Once you find the line with "ATOM 134 C CA" in the data that follows, repeat it and every line after it exactly, through the line with "ATOM 151 O O".
--- DATASET Enclosed Below ---
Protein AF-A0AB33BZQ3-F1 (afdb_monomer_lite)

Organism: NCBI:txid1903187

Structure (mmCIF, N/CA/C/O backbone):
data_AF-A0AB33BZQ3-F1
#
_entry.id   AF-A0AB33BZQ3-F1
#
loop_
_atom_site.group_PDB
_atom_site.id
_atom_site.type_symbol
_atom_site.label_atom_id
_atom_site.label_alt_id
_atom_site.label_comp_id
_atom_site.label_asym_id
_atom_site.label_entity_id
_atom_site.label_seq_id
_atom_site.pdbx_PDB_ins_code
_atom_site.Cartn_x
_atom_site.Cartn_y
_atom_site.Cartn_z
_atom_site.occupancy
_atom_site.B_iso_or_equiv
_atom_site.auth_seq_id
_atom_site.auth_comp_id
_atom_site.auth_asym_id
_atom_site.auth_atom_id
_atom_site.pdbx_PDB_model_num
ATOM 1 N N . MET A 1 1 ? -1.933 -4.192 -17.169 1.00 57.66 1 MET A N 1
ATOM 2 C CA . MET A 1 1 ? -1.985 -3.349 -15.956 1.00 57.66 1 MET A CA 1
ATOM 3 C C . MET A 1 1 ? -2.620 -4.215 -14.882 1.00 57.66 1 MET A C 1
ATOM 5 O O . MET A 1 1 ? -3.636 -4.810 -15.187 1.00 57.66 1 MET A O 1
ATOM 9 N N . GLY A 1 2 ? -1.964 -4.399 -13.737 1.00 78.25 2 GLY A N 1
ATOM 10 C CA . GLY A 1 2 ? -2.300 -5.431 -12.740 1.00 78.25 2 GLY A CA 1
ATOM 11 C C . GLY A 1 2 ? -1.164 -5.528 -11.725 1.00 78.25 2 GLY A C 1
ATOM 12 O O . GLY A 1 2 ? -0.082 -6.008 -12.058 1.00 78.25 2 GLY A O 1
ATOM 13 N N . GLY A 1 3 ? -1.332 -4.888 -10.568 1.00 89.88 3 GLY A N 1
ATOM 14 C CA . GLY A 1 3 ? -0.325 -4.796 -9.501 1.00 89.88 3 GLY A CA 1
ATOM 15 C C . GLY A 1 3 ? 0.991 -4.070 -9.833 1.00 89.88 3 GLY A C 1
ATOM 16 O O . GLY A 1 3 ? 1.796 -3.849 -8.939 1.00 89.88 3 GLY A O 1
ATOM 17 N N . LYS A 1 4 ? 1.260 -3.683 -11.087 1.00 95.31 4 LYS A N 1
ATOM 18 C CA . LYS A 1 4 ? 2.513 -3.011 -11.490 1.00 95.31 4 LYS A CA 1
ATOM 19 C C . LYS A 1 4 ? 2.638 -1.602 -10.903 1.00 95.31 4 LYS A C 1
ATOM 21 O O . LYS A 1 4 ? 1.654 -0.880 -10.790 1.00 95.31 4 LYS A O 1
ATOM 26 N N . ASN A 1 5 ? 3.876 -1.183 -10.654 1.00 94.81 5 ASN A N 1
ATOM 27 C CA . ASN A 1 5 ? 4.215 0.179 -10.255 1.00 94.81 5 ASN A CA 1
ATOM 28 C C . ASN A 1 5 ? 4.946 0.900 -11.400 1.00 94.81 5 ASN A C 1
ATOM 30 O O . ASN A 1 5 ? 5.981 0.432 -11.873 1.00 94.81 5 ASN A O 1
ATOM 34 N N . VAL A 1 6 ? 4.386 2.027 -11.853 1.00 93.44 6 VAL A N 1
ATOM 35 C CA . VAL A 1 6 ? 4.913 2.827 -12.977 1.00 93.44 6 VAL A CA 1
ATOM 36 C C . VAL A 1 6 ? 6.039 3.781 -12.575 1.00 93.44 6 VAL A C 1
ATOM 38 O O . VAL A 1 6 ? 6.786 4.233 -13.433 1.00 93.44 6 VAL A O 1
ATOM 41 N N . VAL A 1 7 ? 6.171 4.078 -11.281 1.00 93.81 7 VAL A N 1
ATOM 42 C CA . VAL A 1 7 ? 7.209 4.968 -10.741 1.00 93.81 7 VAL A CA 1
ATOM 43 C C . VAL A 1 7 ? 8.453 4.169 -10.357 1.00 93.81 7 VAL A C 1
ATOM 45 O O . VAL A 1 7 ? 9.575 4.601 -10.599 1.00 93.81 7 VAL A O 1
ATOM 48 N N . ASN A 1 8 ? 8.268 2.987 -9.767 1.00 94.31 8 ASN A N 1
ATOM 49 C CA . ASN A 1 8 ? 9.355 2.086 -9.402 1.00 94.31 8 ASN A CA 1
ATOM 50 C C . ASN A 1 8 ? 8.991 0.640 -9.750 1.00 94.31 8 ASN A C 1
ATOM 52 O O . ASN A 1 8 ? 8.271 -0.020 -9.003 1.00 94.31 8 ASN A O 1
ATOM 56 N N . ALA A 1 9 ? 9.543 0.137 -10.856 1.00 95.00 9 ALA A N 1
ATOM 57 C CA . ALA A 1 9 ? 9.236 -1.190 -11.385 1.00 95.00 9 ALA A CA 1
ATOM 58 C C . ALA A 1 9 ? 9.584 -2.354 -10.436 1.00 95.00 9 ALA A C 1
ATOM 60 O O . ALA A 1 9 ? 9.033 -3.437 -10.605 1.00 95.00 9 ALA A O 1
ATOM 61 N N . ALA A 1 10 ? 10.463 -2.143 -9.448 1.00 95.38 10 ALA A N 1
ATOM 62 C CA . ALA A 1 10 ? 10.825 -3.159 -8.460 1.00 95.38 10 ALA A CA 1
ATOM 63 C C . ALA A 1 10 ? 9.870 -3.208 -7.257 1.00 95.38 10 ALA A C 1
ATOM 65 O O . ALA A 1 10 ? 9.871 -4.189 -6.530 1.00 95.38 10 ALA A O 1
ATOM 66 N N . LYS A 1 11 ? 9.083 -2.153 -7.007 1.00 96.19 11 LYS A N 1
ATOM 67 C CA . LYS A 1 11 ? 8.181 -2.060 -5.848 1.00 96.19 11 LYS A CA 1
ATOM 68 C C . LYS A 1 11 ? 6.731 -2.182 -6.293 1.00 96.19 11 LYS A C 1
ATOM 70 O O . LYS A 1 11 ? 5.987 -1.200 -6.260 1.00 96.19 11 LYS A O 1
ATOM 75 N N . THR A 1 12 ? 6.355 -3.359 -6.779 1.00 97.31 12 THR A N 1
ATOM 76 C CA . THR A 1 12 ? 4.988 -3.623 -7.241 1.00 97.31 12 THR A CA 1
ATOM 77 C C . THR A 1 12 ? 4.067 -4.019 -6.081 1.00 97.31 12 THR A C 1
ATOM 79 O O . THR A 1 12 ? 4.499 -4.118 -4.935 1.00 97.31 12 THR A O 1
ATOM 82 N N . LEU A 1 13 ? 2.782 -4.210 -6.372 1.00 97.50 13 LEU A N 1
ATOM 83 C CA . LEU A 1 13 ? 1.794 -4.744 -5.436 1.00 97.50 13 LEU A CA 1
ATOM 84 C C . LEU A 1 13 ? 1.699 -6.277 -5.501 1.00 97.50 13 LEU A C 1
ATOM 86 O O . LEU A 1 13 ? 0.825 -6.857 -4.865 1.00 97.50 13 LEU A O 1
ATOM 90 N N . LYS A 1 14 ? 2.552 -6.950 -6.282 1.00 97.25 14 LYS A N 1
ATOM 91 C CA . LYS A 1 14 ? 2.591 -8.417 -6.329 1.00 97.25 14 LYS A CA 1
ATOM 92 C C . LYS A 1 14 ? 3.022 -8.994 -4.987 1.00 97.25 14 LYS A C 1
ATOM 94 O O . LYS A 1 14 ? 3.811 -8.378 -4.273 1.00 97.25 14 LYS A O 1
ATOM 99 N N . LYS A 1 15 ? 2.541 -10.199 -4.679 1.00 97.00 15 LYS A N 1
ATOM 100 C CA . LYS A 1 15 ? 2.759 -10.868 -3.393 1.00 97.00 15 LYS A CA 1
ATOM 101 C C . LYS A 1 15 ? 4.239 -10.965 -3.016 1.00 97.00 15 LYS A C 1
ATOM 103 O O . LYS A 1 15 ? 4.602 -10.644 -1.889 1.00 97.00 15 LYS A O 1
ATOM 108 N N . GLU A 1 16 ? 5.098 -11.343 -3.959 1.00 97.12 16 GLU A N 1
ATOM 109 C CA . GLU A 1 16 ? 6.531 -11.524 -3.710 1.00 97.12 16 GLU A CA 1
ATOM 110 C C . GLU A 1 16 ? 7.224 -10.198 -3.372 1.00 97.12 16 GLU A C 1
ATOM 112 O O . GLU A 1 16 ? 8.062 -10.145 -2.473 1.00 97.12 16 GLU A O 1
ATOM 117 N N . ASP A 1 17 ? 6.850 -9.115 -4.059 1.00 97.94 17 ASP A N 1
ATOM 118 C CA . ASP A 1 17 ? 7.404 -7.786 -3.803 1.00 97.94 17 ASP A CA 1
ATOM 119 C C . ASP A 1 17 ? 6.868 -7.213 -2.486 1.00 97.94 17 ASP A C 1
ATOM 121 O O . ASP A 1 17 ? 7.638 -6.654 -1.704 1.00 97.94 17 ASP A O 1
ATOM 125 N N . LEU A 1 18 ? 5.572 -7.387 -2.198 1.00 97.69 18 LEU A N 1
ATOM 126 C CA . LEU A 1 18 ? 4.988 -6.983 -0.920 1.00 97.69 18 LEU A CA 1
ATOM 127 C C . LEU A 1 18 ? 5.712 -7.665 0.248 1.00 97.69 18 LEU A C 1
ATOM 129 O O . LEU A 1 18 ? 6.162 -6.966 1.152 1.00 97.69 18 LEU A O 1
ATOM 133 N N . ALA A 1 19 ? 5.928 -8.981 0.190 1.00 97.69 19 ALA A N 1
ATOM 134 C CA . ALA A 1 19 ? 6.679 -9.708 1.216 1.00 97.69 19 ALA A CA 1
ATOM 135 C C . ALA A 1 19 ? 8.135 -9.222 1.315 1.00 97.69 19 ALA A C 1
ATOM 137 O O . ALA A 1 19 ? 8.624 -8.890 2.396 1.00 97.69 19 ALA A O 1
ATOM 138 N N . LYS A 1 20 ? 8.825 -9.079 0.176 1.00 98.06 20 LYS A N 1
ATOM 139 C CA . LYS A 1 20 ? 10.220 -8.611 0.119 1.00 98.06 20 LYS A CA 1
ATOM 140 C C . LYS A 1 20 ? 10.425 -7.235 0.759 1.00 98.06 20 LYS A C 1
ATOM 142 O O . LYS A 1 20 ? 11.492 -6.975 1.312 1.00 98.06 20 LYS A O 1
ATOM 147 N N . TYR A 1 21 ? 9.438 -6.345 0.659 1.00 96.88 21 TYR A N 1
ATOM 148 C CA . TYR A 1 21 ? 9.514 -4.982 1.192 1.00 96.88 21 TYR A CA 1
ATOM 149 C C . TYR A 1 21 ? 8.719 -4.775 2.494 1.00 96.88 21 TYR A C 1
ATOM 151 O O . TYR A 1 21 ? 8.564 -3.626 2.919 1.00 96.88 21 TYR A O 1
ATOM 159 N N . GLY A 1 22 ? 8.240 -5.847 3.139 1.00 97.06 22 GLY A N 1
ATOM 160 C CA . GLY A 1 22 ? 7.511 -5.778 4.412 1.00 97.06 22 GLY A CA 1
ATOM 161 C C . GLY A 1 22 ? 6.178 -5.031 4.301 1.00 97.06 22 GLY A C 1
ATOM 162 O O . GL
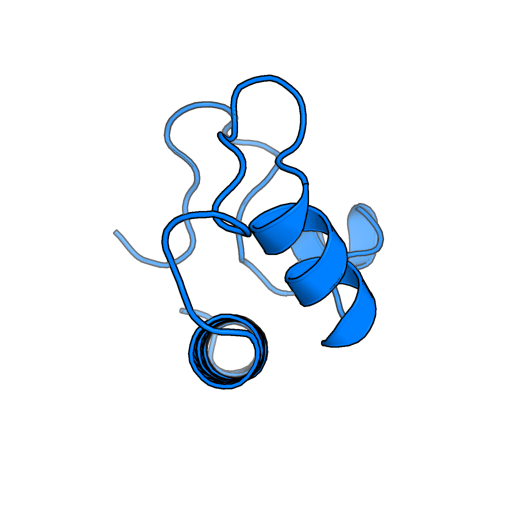Y A 1 22 ? 5.883 -4.133 5.092 1.00 97.06 22 GLY A O 1
ATOM 163 N N . LYS A 1 23 ? 5.423 -5.327 3.241 1.00 97.50 23 LYS A N 1
ATOM 164 C CA . LYS A 1 23 ? 4.105 -4.770 2.896 1.00 97.50 23 LYS A CA 1
ATOM 165 C C . LYS A 1 23 ? 3.060 -5.862 2.660 1.00 97.50 23 LYS A C 1
ATOM 167 O O . LYS A 1 23 ? 2.043 -5.604 2.032 1.00 97.50 23 LYS A O 1
ATOM 172 N N . ASP A 1 24 ? 3.301 -7.062 3.163 1.00 96.69 24 ASP A N 1
ATOM 173 C CA . ASP A 1 24 ? 2.424 -8.234 3.106 1.00 96.69 24 ASP A CA 1
ATOM 174 C C . ASP A 1 24 ? 1.445 -8.325 4.293 1.00 96.69 24 ASP A C 1
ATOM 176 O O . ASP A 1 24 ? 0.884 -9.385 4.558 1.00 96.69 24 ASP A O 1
--- End of Enclosed DATASET ---
- _SOLUTION_:
ATOM 134 C CA . ALA A 1 19 ? 6.679 -9.708 1.216 1.00 97.69 19 ALA A CA 1
ATOM 135 C C . ALA A 1 19 ? 8.135 -9.222 1.315 1.00 97.69 19 ALA A C 1
ATOM 137 O O . ALA A 1 19 ? 8.624 -8.890 2.396 1.00 97.69 19 ALA A O 1
ATOM 138 N N . LYS A 1 20 ? 8.825 -9.079 0.176 1.00 98.06 20 LYS A N 1
ATOM 139 C CA . LYS A 1 20 ? 10.220 -8.611 0.119 1.00 98.06 20 LYS A CA 1
ATOM 140 C C . LYS A 1 20 ? 10.425 -7.235 0.759 1.00 98.06 20 LYS A C 1
ATOM 142 O O . LYS A 1 20 ? 11.492 -6.975 1.312 1.00 98.06 20 LYS A O 1
ATOM 147 N N . TYR A 1 21 ? 9.438 -6.345 0.659 1.00 96.88 21 TYR A N 1
ATOM 148 C CA . TYR A 1 21 ? 9.514 -4.982 1.192 1.00 96.88 21 TYR A CA 1
ATOM 149 C C . TYR A 1 21 ? 8.719 -4.775 2.494 1.00 96.88 21 TYR A C 1
ATOM 151 O O . TYR A 1 21 ? 8.564 -3.626 2.919 1.00 96.88 21 TYR A O 1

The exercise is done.